With a one stage per day regimen, we found many opportunities to enjoy the surreal place we had the fortune to visit and trave​l with the same familiar cohort from refuge to refuge. We were stunned both by​ our surroundings and by the diversity of our cohort who traveled alongside us each day. The terrain was like nothing we had ever seen before. Massive jagged peaks surrounded us from all directions. When we gained enough elevation to peek behind the mountains, the Mediterranean Sea would come into view. Moving from hut to hut we made our way along the mountainous spine of Corsica. Even some of the rockiest terrain was speckled with Corsican cattle and their calves. The folks around us ranged in age from teenagers to retirees, in expertise from newcomers to serious mountain athletes, and​ came from all around the world to experience what the Corsican mountains had to offer. We even ran into billionaire Richard Branson, on a company camping retreat at one of the refuges.

We met a group of New Zealand women who were well read on the specifics of each stage. They were some of the loudest and most cheerful hikers at the refuges. When asked “Which stage is worse - stage 3 or stage 4?”
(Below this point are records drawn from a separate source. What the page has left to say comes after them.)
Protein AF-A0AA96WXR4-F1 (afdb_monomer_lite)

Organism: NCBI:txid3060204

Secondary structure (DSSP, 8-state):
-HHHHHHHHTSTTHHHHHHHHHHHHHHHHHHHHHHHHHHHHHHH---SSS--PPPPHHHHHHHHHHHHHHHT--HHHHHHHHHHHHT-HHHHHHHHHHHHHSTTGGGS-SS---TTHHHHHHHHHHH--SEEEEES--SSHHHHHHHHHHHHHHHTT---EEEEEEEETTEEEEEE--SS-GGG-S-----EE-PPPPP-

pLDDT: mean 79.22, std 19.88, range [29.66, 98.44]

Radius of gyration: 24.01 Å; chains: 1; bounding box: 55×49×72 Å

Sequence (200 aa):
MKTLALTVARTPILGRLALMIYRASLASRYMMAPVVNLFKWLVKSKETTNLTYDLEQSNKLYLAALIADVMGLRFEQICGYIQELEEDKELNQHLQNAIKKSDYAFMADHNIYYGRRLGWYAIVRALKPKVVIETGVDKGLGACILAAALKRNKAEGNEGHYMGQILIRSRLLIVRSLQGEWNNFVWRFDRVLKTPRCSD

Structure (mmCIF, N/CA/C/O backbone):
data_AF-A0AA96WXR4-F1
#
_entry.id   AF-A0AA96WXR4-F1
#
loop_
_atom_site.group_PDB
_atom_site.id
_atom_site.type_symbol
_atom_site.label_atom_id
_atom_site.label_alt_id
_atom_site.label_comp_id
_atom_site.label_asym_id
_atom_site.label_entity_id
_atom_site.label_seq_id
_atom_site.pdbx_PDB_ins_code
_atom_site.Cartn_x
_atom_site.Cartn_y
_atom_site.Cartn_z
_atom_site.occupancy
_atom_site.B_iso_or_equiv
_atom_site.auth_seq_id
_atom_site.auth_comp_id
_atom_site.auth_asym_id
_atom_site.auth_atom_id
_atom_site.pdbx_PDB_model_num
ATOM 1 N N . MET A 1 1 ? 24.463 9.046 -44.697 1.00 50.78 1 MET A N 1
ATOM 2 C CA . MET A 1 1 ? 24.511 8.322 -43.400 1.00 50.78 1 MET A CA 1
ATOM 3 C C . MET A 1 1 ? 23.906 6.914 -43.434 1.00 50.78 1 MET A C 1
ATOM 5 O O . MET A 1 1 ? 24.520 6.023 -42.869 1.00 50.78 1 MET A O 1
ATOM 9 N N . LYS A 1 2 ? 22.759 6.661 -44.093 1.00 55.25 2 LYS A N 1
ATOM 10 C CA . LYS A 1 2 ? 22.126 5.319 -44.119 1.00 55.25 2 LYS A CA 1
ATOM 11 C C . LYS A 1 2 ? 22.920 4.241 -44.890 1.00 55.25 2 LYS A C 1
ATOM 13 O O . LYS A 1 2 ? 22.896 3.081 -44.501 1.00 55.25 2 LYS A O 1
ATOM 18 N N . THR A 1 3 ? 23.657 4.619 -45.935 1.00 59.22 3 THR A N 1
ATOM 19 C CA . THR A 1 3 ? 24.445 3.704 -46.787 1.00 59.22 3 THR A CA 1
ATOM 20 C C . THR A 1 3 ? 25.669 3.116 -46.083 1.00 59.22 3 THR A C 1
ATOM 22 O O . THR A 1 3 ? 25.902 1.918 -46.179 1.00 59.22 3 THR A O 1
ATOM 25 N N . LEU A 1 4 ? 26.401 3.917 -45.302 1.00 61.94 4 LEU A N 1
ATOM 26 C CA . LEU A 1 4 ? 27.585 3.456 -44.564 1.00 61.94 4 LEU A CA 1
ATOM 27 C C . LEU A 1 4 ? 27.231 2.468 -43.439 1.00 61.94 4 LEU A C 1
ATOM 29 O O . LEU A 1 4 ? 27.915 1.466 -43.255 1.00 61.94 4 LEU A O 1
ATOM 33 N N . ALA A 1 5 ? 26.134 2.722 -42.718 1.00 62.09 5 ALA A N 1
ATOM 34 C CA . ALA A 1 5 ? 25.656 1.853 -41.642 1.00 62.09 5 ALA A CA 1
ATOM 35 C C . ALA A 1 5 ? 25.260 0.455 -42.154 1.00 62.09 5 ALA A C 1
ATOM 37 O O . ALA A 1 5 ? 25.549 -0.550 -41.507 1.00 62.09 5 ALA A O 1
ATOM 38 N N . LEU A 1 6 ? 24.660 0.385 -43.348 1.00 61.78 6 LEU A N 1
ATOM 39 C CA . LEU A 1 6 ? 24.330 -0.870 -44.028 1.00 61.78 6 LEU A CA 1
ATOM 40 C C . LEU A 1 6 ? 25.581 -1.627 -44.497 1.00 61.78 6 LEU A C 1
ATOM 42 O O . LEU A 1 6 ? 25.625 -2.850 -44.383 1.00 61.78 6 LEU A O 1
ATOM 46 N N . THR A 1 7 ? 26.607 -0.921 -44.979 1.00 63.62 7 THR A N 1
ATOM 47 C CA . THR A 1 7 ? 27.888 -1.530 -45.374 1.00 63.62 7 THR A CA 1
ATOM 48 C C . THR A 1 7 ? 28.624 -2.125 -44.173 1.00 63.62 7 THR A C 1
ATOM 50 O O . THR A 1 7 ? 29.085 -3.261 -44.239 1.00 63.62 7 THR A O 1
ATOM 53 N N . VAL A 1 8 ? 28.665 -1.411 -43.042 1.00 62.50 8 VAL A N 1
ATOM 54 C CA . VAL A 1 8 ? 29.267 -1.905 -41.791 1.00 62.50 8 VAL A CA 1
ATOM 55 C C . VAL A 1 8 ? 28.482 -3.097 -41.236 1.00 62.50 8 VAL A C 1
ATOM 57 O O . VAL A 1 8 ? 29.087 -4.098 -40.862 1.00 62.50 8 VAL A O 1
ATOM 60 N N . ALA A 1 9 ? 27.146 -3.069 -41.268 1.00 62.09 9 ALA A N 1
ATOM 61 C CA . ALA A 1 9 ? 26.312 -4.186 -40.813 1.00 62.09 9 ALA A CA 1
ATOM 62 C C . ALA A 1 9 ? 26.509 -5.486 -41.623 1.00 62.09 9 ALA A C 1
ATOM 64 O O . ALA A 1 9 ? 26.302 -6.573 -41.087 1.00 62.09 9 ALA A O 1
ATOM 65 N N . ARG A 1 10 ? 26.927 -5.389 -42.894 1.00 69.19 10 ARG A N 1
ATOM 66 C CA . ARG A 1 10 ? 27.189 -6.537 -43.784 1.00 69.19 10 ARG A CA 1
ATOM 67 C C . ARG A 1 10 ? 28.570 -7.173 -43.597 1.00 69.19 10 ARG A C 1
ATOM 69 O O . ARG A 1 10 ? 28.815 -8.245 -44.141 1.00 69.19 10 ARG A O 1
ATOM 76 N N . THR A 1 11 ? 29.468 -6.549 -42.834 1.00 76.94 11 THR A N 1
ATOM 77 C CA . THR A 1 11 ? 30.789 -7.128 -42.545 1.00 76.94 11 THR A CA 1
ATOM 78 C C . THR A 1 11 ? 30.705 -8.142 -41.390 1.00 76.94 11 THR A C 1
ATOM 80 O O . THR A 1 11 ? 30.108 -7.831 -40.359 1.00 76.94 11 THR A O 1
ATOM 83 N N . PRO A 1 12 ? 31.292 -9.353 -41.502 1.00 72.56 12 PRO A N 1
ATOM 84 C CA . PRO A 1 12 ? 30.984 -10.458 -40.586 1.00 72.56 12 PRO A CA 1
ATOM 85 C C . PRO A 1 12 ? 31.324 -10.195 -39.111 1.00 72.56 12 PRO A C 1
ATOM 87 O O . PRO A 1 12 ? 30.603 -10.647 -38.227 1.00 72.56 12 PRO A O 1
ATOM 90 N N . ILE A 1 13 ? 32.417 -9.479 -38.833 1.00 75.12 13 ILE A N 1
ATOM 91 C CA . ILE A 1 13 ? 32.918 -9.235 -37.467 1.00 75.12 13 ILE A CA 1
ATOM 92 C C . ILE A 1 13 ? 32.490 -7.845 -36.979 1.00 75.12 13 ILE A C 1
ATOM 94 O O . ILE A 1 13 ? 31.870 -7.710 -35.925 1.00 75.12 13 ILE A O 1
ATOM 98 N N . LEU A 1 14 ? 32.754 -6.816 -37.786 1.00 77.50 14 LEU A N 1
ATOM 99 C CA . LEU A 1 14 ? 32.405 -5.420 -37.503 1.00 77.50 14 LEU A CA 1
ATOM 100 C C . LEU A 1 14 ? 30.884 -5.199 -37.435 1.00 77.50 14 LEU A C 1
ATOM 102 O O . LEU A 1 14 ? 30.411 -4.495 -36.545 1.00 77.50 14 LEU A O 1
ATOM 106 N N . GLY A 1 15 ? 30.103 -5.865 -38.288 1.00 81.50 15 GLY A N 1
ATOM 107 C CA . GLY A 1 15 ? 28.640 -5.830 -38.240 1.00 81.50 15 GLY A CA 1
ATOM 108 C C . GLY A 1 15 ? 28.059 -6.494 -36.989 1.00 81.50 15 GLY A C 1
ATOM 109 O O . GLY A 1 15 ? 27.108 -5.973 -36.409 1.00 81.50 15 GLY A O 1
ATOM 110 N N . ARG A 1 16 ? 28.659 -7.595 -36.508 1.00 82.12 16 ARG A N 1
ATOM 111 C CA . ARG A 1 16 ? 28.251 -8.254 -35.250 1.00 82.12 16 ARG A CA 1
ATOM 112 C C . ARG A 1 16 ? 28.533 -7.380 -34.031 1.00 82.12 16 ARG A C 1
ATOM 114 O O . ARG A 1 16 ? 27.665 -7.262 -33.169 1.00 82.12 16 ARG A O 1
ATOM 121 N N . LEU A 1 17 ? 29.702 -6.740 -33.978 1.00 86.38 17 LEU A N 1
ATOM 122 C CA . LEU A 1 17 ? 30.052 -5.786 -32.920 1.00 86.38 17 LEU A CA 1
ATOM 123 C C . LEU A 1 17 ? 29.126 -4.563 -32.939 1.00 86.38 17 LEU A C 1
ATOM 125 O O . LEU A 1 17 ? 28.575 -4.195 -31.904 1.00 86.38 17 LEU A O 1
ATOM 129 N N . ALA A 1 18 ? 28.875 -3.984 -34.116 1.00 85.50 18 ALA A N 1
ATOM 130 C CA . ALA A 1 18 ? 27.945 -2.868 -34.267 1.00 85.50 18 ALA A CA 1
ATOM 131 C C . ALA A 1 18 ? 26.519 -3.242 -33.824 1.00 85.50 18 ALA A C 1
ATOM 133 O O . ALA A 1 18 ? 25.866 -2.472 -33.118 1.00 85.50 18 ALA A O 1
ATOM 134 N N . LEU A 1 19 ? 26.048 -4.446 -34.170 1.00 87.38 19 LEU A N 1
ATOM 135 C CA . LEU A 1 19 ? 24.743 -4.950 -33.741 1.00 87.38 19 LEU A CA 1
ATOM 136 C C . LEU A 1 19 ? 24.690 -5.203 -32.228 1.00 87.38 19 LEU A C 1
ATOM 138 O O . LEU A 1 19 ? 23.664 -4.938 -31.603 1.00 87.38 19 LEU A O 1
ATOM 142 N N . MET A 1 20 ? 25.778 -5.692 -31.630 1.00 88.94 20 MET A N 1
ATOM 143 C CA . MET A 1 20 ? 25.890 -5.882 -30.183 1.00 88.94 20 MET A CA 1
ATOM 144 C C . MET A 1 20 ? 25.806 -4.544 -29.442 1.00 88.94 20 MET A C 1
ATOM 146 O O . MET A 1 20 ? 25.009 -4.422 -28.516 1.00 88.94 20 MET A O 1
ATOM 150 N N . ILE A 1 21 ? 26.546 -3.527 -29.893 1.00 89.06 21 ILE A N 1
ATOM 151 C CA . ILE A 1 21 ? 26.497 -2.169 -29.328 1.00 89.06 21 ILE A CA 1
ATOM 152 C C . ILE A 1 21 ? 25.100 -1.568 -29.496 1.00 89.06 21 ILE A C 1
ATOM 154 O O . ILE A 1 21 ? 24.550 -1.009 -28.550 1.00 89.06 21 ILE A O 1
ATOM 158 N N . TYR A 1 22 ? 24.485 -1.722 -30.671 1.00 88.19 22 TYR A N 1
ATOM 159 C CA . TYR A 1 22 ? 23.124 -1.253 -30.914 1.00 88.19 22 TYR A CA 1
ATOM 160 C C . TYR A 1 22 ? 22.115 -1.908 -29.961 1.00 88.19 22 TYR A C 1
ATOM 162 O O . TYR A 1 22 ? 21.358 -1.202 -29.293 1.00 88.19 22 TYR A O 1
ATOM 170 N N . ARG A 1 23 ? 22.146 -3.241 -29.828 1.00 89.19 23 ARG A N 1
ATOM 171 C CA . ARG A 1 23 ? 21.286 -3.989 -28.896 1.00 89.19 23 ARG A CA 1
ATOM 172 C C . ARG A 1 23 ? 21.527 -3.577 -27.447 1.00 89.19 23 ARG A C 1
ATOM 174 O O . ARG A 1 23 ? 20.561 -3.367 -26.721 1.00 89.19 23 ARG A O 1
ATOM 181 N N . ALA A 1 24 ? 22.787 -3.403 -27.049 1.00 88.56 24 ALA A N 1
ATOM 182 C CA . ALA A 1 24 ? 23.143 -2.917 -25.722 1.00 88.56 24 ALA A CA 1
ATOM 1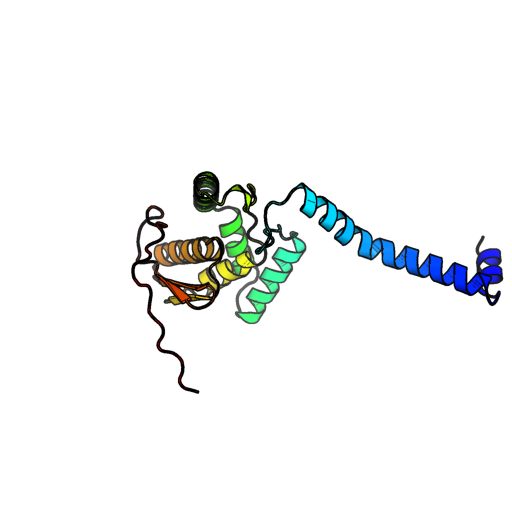83 C C . ALA A 1 24 ? 22.602 -1.501 -25.477 1.00 88.56 24 ALA A C 1
ATOM 185 O O . ALA A 1 24 ? 22.037 -1.246 -24.420 1.00 88.56 24 ALA A O 1
ATOM 186 N N . SER A 1 25 ? 22.694 -0.602 -26.463 1.00 87.69 25 SER A N 1
ATOM 187 C CA . SER A 1 25 ? 22.157 0.762 -26.365 1.00 87.69 25 SER A CA 1
ATOM 188 C C . SER A 1 25 ? 20.628 0.806 -26.307 1.00 87.69 25 SER A C 1
ATOM 190 O O . SER A 1 25 ? 20.050 1.681 -25.667 1.00 87.69 25 SER A O 1
ATOM 192 N N . LEU A 1 26 ? 19.961 -0.140 -26.972 1.00 87.50 26 LEU A N 1
ATOM 193 C CA . LEU A 1 26 ? 18.513 -0.259 -26.928 1.00 87.50 26 LEU A CA 1
ATOM 194 C C . LEU A 1 26 ? 18.080 -0.774 -25.554 1.00 87.50 26 LEU A C 1
ATOM 196 O O . LEU A 1 26 ? 17.245 -0.153 -24.906 1.00 87.50 26 LEU A O 1
ATOM 200 N N . ALA A 1 27 ? 18.698 -1.861 -25.088 1.00 87.50 27 ALA A N 1
ATOM 201 C CA . ALA A 1 27 ? 18.424 -2.457 -23.785 1.00 87.50 27 ALA A CA 1
ATOM 202 C C . ALA A 1 27 ? 18.749 -1.502 -22.628 1.00 87.50 27 ALA A C 1
ATOM 204 O O . ALA A 1 27 ? 17.979 -1.414 -21.673 1.00 87.50 27 ALA A O 1
ATOM 205 N N . SER A 1 28 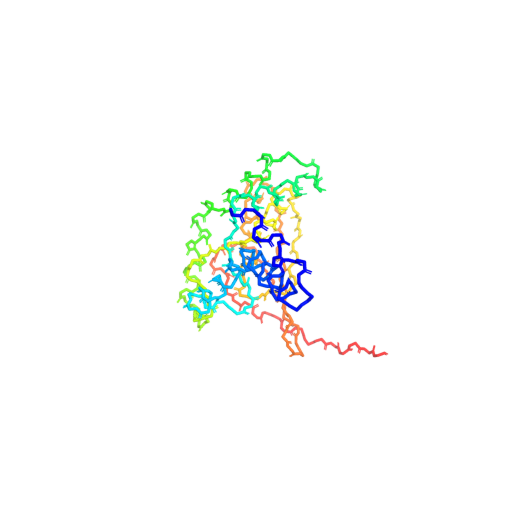? 19.847 -0.743 -22.720 1.00 85.88 28 SER A N 1
ATOM 206 C CA . SER A 1 28 ? 20.246 0.192 -21.669 1.00 85.88 28 SER A CA 1
ATOM 207 C C . SER A 1 28 ? 19.172 1.244 -21.423 1.00 85.88 28 SER A C 1
ATOM 209 O O . SER A 1 28 ? 18.852 1.500 -20.271 1.00 85.88 28 SER A O 1
ATOM 211 N N . ARG A 1 29 ? 18.515 1.778 -22.459 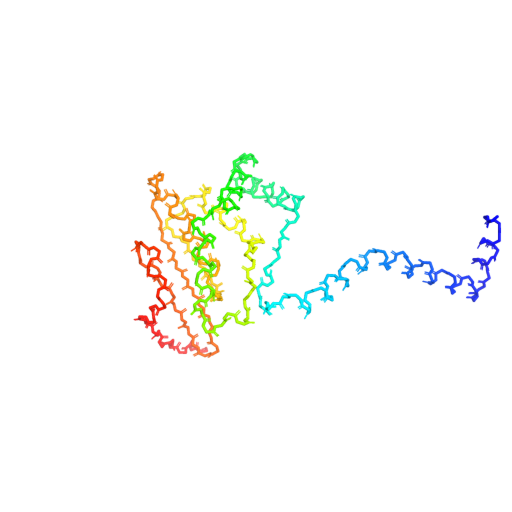1.00 84.12 29 ARG A N 1
ATOM 212 C CA . ARG A 1 29 ? 17.424 2.757 -22.286 1.00 84.12 29 ARG A CA 1
ATOM 213 C C . ARG A 1 29 ? 16.287 2.242 -21.401 1.00 84.12 29 ARG A C 1
ATOM 215 O O . ARG A 1 29 ? 15.765 3.009 -20.601 1.00 84.12 29 ARG A O 1
ATOM 222 N N . TYR A 1 30 ? 15.946 0.958 -21.502 1.00 81.81 30 TYR A N 1
ATOM 223 C CA . TYR A 1 30 ? 14.910 0.341 -20.667 1.00 81.81 30 TYR A CA 1
ATOM 224 C C . TYR A 1 30 ? 15.422 -0.025 -19.268 1.00 81.81 30 TYR A C 1
ATOM 226 O O . TYR A 1 30 ? 14.685 0.077 -18.292 1.00 81.81 30 TYR A O 1
ATOM 234 N N . MET A 1 31 ? 16.687 -0.439 -19.155 1.00 84.62 31 MET A N 1
ATOM 235 C CA . MET A 1 31 ? 17.273 -0.915 -17.895 1.00 84.62 31 MET A CA 1
ATOM 236 C C . MET A 1 31 ? 17.859 0.204 -17.024 1.00 84.62 31 MET A C 1
ATOM 238 O O . MET A 1 31 ? 18.030 0.017 -15.820 1.00 84.62 31 MET A O 1
ATOM 242 N N . MET A 1 32 ? 18.155 1.376 -17.592 1.00 83.56 32 MET A N 1
ATOM 243 C CA . MET A 1 32 ? 18.775 2.478 -16.850 1.00 83.56 32 MET A CA 1
ATOM 244 C C . MET A 1 32 ? 17.859 3.038 -15.764 1.00 83.56 32 MET A C 1
ATOM 246 O O . MET A 1 32 ? 18.351 3.384 -14.695 1.00 83.56 32 MET A O 1
ATOM 250 N N . ALA A 1 33 ? 16.542 3.089 -15.980 1.00 83.94 33 ALA A N 1
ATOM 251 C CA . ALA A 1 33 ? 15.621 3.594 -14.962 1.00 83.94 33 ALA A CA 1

regarding the difficulty of the stages, they responded “They’re all good!”. In our cohort we also had an Israeli Russian woman in her 60s who was typically the first to leave camp in the morning and the last to arrive in the evening. Her spirits were always incredibly high and if she was a​ble to get a warm shower every few days, she would describe the trail as a utopia.

The backpacking we had been familiar with before this trip was in wilderness where you could count the number of people you saw on one hand, and the food you had was limited to what you brought in the first place. Our experience on the GR20 was quite different from our past adventures.​ ​The trip was made most memorable to us by the familiar faces of the twenty or so people alongside of whom we shared snacks and conquered the GR20 North.
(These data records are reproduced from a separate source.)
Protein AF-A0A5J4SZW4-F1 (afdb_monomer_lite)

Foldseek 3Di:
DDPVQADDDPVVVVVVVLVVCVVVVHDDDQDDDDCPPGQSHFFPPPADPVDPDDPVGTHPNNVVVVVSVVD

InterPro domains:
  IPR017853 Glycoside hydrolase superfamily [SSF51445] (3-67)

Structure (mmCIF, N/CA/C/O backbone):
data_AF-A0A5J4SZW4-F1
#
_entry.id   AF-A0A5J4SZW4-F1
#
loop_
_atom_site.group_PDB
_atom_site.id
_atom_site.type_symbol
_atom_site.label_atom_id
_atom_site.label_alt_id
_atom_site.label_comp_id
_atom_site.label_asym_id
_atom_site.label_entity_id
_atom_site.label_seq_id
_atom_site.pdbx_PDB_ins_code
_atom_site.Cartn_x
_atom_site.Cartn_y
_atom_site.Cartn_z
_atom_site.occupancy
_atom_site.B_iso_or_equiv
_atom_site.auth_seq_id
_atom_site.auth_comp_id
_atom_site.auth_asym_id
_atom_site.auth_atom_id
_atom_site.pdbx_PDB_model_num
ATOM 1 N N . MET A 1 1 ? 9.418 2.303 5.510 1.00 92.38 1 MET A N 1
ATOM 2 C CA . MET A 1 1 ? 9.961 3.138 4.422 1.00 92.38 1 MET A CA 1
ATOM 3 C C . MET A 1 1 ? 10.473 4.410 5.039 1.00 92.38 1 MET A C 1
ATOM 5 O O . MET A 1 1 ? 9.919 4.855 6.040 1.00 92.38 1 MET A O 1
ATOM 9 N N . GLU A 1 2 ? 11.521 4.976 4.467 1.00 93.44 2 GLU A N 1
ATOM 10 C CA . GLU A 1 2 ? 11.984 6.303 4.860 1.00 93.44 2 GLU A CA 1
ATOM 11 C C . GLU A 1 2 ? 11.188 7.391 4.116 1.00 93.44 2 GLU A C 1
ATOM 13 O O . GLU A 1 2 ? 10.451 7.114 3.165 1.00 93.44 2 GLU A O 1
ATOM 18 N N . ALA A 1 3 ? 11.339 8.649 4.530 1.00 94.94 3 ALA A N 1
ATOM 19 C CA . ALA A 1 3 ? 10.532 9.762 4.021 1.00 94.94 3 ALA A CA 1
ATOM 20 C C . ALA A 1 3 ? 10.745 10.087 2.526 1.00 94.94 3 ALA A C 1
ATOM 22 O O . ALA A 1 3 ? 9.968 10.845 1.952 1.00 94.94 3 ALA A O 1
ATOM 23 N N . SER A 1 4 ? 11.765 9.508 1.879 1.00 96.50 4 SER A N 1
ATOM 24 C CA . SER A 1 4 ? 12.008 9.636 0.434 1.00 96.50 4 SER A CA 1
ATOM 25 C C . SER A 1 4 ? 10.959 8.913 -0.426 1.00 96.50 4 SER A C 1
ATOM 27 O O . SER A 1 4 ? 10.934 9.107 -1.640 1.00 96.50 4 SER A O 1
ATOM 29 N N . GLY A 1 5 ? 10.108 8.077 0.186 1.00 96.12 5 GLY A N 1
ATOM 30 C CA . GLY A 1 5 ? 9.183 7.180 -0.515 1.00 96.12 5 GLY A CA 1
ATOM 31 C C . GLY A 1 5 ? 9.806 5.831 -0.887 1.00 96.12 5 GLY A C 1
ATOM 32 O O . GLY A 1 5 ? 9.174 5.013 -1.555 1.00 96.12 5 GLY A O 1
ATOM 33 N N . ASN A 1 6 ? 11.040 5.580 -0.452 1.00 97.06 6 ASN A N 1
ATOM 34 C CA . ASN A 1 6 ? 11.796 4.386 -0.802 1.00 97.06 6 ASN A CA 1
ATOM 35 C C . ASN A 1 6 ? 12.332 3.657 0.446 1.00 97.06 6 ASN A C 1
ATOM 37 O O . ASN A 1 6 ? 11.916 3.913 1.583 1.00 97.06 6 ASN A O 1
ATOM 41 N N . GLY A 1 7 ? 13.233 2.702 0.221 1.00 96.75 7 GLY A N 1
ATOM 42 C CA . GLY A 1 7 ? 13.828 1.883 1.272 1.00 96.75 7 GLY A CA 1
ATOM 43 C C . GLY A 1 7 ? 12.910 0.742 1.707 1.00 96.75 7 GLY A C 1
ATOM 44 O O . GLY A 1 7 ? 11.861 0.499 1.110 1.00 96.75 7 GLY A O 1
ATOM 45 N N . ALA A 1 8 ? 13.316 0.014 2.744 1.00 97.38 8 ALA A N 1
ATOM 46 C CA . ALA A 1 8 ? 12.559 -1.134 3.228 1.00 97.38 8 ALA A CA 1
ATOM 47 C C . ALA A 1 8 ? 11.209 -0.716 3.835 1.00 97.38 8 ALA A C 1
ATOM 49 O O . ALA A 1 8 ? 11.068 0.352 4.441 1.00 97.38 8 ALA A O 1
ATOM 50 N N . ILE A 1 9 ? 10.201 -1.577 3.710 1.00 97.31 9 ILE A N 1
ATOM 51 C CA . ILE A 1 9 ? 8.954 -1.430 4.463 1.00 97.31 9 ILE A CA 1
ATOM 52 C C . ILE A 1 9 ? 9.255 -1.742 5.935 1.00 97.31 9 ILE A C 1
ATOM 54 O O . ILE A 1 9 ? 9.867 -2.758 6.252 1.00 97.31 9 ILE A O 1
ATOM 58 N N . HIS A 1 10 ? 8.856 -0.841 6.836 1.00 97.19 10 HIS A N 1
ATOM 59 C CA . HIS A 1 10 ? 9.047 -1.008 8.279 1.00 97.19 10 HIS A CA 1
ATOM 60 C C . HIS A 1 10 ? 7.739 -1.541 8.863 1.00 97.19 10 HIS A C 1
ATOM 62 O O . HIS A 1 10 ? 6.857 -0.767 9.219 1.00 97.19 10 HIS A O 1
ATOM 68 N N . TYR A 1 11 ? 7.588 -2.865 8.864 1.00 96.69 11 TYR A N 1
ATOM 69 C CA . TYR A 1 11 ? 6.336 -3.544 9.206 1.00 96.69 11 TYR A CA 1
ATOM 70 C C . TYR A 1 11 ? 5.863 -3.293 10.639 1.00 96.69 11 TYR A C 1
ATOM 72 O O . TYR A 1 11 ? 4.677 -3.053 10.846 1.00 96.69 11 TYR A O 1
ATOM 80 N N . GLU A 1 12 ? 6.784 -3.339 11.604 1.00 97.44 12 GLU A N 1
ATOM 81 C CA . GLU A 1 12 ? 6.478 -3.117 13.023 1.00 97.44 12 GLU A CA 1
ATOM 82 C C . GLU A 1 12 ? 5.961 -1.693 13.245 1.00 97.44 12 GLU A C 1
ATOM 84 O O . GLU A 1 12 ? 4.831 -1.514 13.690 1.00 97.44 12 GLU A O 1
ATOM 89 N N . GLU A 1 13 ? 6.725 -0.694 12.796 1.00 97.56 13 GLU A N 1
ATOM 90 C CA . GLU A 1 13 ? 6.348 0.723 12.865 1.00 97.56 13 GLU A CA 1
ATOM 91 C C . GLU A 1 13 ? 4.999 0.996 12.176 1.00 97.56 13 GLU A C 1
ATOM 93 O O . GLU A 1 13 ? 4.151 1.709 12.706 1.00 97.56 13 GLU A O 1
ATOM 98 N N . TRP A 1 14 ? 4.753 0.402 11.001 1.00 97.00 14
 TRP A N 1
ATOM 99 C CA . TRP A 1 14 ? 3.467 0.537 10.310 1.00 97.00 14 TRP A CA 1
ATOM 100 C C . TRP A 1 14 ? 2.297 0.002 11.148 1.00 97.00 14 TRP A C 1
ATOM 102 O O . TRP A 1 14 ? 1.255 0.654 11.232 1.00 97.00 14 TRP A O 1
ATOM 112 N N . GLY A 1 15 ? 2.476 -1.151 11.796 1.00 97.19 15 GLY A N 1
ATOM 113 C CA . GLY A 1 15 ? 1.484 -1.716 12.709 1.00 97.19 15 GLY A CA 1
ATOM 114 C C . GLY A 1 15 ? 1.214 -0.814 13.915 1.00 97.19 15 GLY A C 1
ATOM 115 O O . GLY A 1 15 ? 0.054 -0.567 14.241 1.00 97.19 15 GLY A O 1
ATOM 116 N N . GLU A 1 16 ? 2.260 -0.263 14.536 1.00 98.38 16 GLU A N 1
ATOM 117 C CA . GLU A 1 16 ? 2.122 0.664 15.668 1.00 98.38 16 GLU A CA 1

We are very thankful for this opportunity provided to us by the Sean Collier Grant as well as the Collier Grant Committee. Your enthusiasm for our proposed adventure enabled us grow as adventurers by taking on a trip which was a new challenging to us - a long, international backpacking trip. With the momentum from this trip, we hope to continue going on long distance trips that push us outside of our comfort zones in new ways.